Regex Notes - edorlando07/datasciencecoursera GitHub Wiki
1234
\d+
Finds any length of digits. The Regex code is a match.
1234 567890
^\d+$
The ^ indicates start of line. The $ indicates end of a line. The Regex code is not a match since the whole text needs to include digits.
1234567890
^\d+$
The Regex code is a match.
ABCD1234567890
^\d+$
The ^ indicates start of line. The $ indicates end of a line. The Regex code is not a match since the whole text needs to include digits.
1234
\b\d+\b
\b indicates the start or the end of a word boundary. The Regex code is a match.
1234 567890
\b\d+\b
\b indicates the start or the end of a word boundary. The Regex code is a match for 1234 and for 567890, independently.
ABCD1234
\b\d+\b
\b indicates the start or the end of a word boundary. The Regex code is a not match since numbers and letters are a part of the same string.

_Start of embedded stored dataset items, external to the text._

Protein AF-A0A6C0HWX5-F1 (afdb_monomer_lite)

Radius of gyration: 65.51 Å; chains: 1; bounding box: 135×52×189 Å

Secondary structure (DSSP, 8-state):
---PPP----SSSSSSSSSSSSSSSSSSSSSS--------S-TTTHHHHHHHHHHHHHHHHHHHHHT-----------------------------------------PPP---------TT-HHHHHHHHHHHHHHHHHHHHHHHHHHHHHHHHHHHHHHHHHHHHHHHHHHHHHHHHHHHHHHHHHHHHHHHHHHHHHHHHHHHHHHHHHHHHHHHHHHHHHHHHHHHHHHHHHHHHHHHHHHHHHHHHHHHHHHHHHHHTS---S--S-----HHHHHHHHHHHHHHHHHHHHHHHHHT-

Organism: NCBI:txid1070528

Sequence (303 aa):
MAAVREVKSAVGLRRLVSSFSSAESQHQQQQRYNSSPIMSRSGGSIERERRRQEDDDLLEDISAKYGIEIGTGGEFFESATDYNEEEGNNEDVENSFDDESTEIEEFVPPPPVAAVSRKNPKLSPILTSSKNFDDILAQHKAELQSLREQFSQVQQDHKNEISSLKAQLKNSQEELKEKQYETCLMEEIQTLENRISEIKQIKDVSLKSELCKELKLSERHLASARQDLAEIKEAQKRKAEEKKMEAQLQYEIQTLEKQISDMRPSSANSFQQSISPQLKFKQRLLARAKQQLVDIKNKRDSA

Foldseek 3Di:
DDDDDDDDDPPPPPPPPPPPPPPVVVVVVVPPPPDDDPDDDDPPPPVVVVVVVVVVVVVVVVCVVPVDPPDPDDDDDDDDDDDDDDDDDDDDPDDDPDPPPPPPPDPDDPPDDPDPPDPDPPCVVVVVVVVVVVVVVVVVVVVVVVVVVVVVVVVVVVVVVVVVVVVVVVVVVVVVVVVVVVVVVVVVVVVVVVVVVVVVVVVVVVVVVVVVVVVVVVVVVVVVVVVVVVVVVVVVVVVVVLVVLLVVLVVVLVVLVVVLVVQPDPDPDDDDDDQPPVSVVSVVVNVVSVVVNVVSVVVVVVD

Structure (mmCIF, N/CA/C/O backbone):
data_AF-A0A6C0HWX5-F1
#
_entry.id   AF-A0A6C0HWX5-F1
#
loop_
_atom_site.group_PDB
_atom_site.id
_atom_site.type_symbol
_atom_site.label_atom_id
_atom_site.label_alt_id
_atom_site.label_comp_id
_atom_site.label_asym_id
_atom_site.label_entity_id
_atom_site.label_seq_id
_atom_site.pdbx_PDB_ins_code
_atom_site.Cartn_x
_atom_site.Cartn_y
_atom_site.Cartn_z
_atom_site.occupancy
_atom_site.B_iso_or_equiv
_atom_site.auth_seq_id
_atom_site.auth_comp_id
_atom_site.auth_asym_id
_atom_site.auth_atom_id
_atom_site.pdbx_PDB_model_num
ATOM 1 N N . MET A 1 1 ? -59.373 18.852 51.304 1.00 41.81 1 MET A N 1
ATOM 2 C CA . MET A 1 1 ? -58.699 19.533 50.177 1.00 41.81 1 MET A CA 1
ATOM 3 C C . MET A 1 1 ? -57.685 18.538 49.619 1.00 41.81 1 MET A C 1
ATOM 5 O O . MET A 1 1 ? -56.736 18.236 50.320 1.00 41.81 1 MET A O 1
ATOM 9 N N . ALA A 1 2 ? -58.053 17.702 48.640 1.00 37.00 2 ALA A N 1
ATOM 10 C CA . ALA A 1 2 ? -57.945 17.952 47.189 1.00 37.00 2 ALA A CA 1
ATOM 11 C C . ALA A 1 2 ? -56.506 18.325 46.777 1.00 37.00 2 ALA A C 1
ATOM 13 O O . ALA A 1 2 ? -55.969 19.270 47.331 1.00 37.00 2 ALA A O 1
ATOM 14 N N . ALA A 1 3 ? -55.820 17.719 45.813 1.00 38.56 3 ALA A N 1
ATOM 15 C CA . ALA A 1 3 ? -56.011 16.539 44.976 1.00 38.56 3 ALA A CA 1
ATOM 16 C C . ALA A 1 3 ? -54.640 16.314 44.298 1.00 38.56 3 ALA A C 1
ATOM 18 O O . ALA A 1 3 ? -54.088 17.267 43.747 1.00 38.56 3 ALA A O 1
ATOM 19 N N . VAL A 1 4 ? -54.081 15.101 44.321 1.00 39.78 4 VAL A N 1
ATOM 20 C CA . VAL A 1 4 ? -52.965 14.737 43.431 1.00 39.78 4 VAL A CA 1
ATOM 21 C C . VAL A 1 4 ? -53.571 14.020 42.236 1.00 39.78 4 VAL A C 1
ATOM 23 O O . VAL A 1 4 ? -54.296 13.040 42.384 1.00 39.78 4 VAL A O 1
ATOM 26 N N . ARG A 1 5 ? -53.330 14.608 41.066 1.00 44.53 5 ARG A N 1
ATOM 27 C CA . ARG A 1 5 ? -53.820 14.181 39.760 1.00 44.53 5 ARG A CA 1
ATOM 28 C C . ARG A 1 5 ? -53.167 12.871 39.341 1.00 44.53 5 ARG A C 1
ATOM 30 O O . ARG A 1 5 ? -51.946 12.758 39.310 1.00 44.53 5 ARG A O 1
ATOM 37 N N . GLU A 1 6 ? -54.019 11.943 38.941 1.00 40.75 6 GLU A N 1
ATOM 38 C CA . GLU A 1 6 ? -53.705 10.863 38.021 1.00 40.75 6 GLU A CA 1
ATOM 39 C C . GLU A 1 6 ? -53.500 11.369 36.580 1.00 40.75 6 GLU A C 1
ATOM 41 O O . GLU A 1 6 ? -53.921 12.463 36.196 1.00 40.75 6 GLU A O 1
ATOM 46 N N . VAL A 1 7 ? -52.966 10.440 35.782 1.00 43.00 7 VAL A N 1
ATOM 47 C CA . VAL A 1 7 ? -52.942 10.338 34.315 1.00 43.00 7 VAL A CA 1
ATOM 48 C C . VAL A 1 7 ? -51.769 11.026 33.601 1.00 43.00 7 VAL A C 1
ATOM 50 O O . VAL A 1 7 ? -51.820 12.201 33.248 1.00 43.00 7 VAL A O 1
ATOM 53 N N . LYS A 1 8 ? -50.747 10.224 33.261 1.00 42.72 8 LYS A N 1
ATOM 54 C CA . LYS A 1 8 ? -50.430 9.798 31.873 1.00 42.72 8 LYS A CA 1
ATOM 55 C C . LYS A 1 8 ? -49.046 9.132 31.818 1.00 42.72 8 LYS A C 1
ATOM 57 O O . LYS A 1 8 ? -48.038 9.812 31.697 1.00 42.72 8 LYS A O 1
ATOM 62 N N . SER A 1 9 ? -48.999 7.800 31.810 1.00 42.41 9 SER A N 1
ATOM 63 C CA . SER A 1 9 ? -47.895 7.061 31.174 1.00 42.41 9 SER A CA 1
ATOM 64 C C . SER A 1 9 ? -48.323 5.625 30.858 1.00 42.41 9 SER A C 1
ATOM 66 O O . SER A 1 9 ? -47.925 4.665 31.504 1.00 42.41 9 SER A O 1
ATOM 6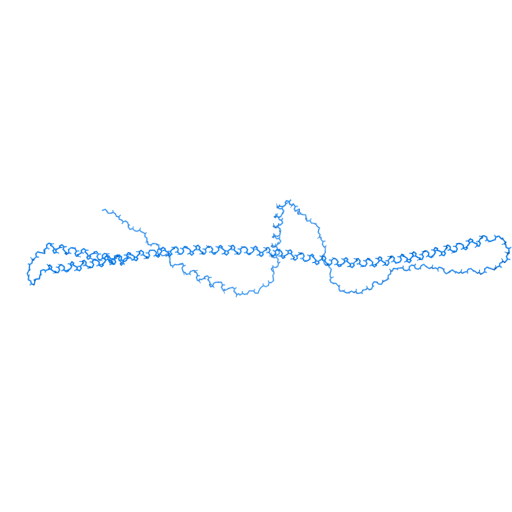8 N N . ALA A 1 10 ? -49.203 5.485 29.867 1.00 47.78 10 ALA A N 1
ATOM 69 C CA . ALA A 1 10 ? -49.589 4.195 29.290 1.00 47.78 10 ALA A CA 1
ATOM 70 C C . ALA A 1 10 ? -49.523 4.233 27.751 1.00 47.78 10 ALA A C 1
ATOM 72 O O . ALA A 1 10 ? -50.350 3.645 27.063 1.00 47.78 10 ALA A O 1
ATOM 73 N N . VAL A 1 11 ? -48.537 4.958 27.204 1.00 47.97 11 VAL A N 1
ATOM 74 C CA . VAL A 1 11 ? -48.249 5.017 25.752 1.00 47.97 11 VAL A CA 1
ATOM 75 C C . VAL A 1 11 ? -46.798 4.600 25.431 1.00 47.97 11 VAL A C 1
ATOM 77 O O . VAL A 1 11 ? -46.448 4.412 24.273 1.00 47.97 11 VAL A O 1
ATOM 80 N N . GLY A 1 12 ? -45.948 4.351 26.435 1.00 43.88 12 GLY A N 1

NY Postal Codes are 10001, 10002, 10003, 10004
\b\d+\b
\b indicates the start or the end of a word boundary. The Regex code is a match for 10001, 10002, 10003, 10004, independently.
Timestamp=20160502
\d{8}
{8} indicates the number of text or numerical digits to find. The Regex code is a match for 20160502.
Timestamp=20160502
\d{4}\d{2}\d{2}
{n} indicates the number of text or numerical digits to find. The Regex code is a match for 20160502.
Timestamp=20160502
(\d{4})(\d{2})(\d{2})
{n} indicates the number of text or numerical digits to find.

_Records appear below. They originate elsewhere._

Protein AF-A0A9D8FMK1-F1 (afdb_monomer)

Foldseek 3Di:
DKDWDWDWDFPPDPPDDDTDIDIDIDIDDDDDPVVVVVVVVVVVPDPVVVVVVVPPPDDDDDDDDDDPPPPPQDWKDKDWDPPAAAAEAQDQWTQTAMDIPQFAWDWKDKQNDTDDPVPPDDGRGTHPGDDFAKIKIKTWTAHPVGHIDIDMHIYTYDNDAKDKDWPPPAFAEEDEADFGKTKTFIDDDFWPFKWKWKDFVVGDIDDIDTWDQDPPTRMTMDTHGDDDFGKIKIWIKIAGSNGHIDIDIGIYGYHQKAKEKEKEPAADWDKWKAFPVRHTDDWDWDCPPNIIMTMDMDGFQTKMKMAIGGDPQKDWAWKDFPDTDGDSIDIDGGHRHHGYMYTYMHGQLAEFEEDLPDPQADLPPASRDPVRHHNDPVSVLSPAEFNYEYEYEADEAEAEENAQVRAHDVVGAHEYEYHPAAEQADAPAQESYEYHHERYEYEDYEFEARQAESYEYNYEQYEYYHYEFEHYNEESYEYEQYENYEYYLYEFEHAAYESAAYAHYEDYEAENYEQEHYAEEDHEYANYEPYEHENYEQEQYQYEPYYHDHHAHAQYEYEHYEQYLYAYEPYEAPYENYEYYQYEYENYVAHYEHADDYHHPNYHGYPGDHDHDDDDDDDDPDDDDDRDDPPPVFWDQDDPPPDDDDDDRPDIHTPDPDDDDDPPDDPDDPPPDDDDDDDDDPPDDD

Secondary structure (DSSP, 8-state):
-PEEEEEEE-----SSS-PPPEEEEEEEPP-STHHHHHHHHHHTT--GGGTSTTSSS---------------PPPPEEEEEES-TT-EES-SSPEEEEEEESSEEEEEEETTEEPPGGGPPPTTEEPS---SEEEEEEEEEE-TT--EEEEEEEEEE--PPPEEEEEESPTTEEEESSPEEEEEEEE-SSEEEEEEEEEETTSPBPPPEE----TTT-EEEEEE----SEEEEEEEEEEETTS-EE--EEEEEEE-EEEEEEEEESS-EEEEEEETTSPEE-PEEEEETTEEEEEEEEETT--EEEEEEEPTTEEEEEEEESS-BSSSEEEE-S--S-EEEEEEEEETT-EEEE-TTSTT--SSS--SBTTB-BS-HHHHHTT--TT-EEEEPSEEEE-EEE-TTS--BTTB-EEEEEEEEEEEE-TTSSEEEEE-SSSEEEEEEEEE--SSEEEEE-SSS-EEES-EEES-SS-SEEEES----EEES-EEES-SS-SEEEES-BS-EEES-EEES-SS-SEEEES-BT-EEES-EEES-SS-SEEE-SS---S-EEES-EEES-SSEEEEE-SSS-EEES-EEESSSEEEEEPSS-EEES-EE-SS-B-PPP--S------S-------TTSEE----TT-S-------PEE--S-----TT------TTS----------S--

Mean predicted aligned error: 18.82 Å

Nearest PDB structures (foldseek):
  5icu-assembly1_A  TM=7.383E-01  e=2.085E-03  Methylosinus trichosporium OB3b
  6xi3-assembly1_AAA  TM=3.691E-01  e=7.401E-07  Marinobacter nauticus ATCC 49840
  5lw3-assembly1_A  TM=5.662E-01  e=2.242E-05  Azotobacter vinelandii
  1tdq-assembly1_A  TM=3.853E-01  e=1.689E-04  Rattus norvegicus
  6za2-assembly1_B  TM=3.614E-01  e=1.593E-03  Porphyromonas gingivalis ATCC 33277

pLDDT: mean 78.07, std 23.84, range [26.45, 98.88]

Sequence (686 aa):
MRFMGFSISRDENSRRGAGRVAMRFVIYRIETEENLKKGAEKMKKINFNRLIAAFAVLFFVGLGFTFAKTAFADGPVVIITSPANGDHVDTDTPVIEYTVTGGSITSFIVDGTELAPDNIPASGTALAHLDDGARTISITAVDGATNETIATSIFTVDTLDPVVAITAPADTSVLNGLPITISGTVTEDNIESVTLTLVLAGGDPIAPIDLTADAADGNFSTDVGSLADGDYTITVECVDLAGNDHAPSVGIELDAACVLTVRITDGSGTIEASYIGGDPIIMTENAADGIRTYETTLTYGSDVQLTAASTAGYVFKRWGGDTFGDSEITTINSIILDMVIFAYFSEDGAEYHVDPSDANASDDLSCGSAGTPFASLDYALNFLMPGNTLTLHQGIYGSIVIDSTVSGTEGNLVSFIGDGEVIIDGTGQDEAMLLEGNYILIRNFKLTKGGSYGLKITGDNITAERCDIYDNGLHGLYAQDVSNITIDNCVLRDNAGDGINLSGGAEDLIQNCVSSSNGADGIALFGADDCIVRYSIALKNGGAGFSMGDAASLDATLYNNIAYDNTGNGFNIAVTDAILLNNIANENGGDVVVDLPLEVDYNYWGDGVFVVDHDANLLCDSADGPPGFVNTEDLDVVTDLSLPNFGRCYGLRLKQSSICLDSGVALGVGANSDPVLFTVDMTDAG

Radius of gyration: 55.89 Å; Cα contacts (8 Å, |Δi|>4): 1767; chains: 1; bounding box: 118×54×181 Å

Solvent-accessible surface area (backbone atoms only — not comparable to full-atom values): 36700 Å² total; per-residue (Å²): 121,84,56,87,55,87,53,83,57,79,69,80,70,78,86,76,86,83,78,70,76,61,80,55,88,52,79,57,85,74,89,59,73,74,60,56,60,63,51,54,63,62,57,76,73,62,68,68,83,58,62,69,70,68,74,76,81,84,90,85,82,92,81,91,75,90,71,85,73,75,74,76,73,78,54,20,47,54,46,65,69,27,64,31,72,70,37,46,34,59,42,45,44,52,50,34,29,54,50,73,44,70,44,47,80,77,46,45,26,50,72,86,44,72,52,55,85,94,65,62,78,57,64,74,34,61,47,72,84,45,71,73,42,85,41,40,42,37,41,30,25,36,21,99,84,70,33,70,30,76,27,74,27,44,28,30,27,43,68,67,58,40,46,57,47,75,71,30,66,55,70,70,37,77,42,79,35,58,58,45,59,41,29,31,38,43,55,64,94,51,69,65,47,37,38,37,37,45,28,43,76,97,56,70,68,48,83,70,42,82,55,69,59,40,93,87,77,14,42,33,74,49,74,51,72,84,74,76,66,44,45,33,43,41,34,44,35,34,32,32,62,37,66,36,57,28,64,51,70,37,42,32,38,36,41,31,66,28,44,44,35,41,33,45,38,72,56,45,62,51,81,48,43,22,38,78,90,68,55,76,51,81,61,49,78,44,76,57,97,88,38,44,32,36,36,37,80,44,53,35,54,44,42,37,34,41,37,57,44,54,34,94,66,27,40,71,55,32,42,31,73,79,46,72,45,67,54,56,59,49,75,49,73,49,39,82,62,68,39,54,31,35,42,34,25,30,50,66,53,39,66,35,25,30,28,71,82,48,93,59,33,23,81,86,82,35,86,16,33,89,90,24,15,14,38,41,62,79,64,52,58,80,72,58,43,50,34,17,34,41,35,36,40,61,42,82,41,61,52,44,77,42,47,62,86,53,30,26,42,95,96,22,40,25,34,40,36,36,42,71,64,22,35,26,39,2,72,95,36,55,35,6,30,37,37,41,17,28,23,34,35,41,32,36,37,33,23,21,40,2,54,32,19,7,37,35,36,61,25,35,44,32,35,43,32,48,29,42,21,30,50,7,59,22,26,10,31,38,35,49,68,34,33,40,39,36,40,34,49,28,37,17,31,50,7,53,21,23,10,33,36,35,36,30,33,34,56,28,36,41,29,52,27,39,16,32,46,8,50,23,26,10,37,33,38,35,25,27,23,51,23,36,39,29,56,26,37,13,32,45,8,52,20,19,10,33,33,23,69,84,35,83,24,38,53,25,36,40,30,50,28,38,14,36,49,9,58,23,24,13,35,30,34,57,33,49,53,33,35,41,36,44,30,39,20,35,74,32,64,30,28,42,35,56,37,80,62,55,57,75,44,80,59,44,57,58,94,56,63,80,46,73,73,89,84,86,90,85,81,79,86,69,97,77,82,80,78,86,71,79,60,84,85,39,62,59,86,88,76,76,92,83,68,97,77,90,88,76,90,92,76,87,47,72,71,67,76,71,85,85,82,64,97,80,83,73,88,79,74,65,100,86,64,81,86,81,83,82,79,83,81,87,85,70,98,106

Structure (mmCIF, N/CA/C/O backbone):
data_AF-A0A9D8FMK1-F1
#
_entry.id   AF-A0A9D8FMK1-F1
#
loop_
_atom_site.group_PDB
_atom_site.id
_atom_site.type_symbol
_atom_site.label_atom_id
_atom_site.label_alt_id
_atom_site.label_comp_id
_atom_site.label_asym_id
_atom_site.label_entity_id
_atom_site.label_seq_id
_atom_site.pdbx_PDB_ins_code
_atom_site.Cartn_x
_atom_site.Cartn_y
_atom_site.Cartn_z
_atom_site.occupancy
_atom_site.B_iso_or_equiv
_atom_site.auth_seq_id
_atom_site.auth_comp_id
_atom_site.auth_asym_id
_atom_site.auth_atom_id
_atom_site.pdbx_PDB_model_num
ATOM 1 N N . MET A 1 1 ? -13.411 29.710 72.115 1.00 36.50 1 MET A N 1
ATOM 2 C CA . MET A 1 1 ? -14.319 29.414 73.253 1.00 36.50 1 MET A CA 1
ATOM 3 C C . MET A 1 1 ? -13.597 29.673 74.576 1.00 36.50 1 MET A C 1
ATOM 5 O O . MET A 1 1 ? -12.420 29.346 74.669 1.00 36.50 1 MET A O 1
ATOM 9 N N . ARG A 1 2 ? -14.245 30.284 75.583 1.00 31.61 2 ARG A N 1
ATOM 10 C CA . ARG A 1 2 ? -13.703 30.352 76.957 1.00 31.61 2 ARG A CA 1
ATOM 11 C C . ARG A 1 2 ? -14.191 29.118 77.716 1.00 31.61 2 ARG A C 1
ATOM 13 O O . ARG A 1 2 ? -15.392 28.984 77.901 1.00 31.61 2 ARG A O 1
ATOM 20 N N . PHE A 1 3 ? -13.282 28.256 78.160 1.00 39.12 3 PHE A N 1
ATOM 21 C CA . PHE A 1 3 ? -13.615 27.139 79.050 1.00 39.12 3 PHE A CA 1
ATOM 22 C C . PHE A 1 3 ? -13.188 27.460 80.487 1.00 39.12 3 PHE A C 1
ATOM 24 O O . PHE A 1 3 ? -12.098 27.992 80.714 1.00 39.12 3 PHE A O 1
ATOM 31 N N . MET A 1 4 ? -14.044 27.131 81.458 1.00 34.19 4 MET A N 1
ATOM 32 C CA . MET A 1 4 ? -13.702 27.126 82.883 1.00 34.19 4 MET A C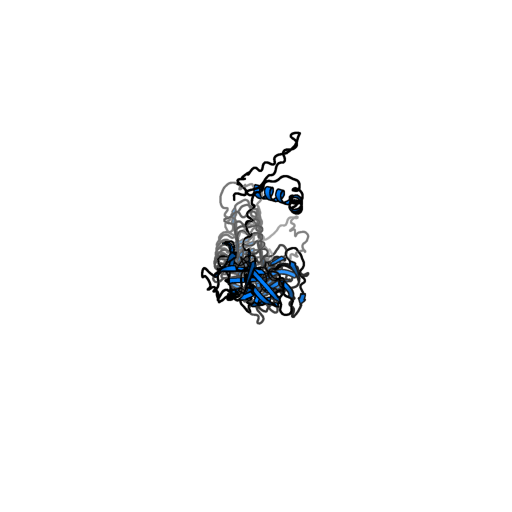A 1
ATOM 33 C C . MET A 1 4 ? -13.258 25.719 83.284 1.00 34.19 4 MET A C 1
ATOM 35 O O . MET A 1 4 ? -14.031 24.773 83.185 1.00 34.19 4 MET A O 1
ATOM 39 N N . GLY A 1 5 ? -12.014 25.588 83.745 1.00 41.12 5 GLY A N 1
ATOM 40 C CA . GLY A 1 5 ? -11.492 24.358 84.340 1.00 41.12 5 GLY A CA 1
ATOM 41 C C . GLY A 1 5 ? -11.141 24.568 85.811 1.00 41.12 5 GLY A C 1
ATOM 42 O O . GLY A 1 5 ? -10.650 25.632 86.192 1.00 41.12 5 GLY A O 1
ATOM 43 N N . PHE A 1 6 ? -11.374 23.549 86.637 1.00 40.22 6 PHE A N 1
ATOM 44 C CA . PHE A 1 6 ? -11.009 23.557 88.054 1.00 40.22 6 PHE A CA 1
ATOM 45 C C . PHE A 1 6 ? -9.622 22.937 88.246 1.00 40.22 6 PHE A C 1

() Indicate independent groups of patters.
The Regex code is a match for 2016 05 02.
Timestamp=20160502
(?P<year>\d{4})(?P<month>\d{2})(?P<day>\d{2})
{n} indicates the number of text or numerical digits to find.
() Indicate independent groups of patters.
?P allows you to name groups so they are identified as year, month, day
The Regex code is a match for 2016 05 02.
2016 = year, 05 = month, 02 = day.
Widget Unit cost: 12,000.56 dollars
Taxes: 234.00 dollars
Total: 12,234.56 dollars
(?P<value>\d+(,\d{3})*(\.\d{2})?)\s+dollar(s)?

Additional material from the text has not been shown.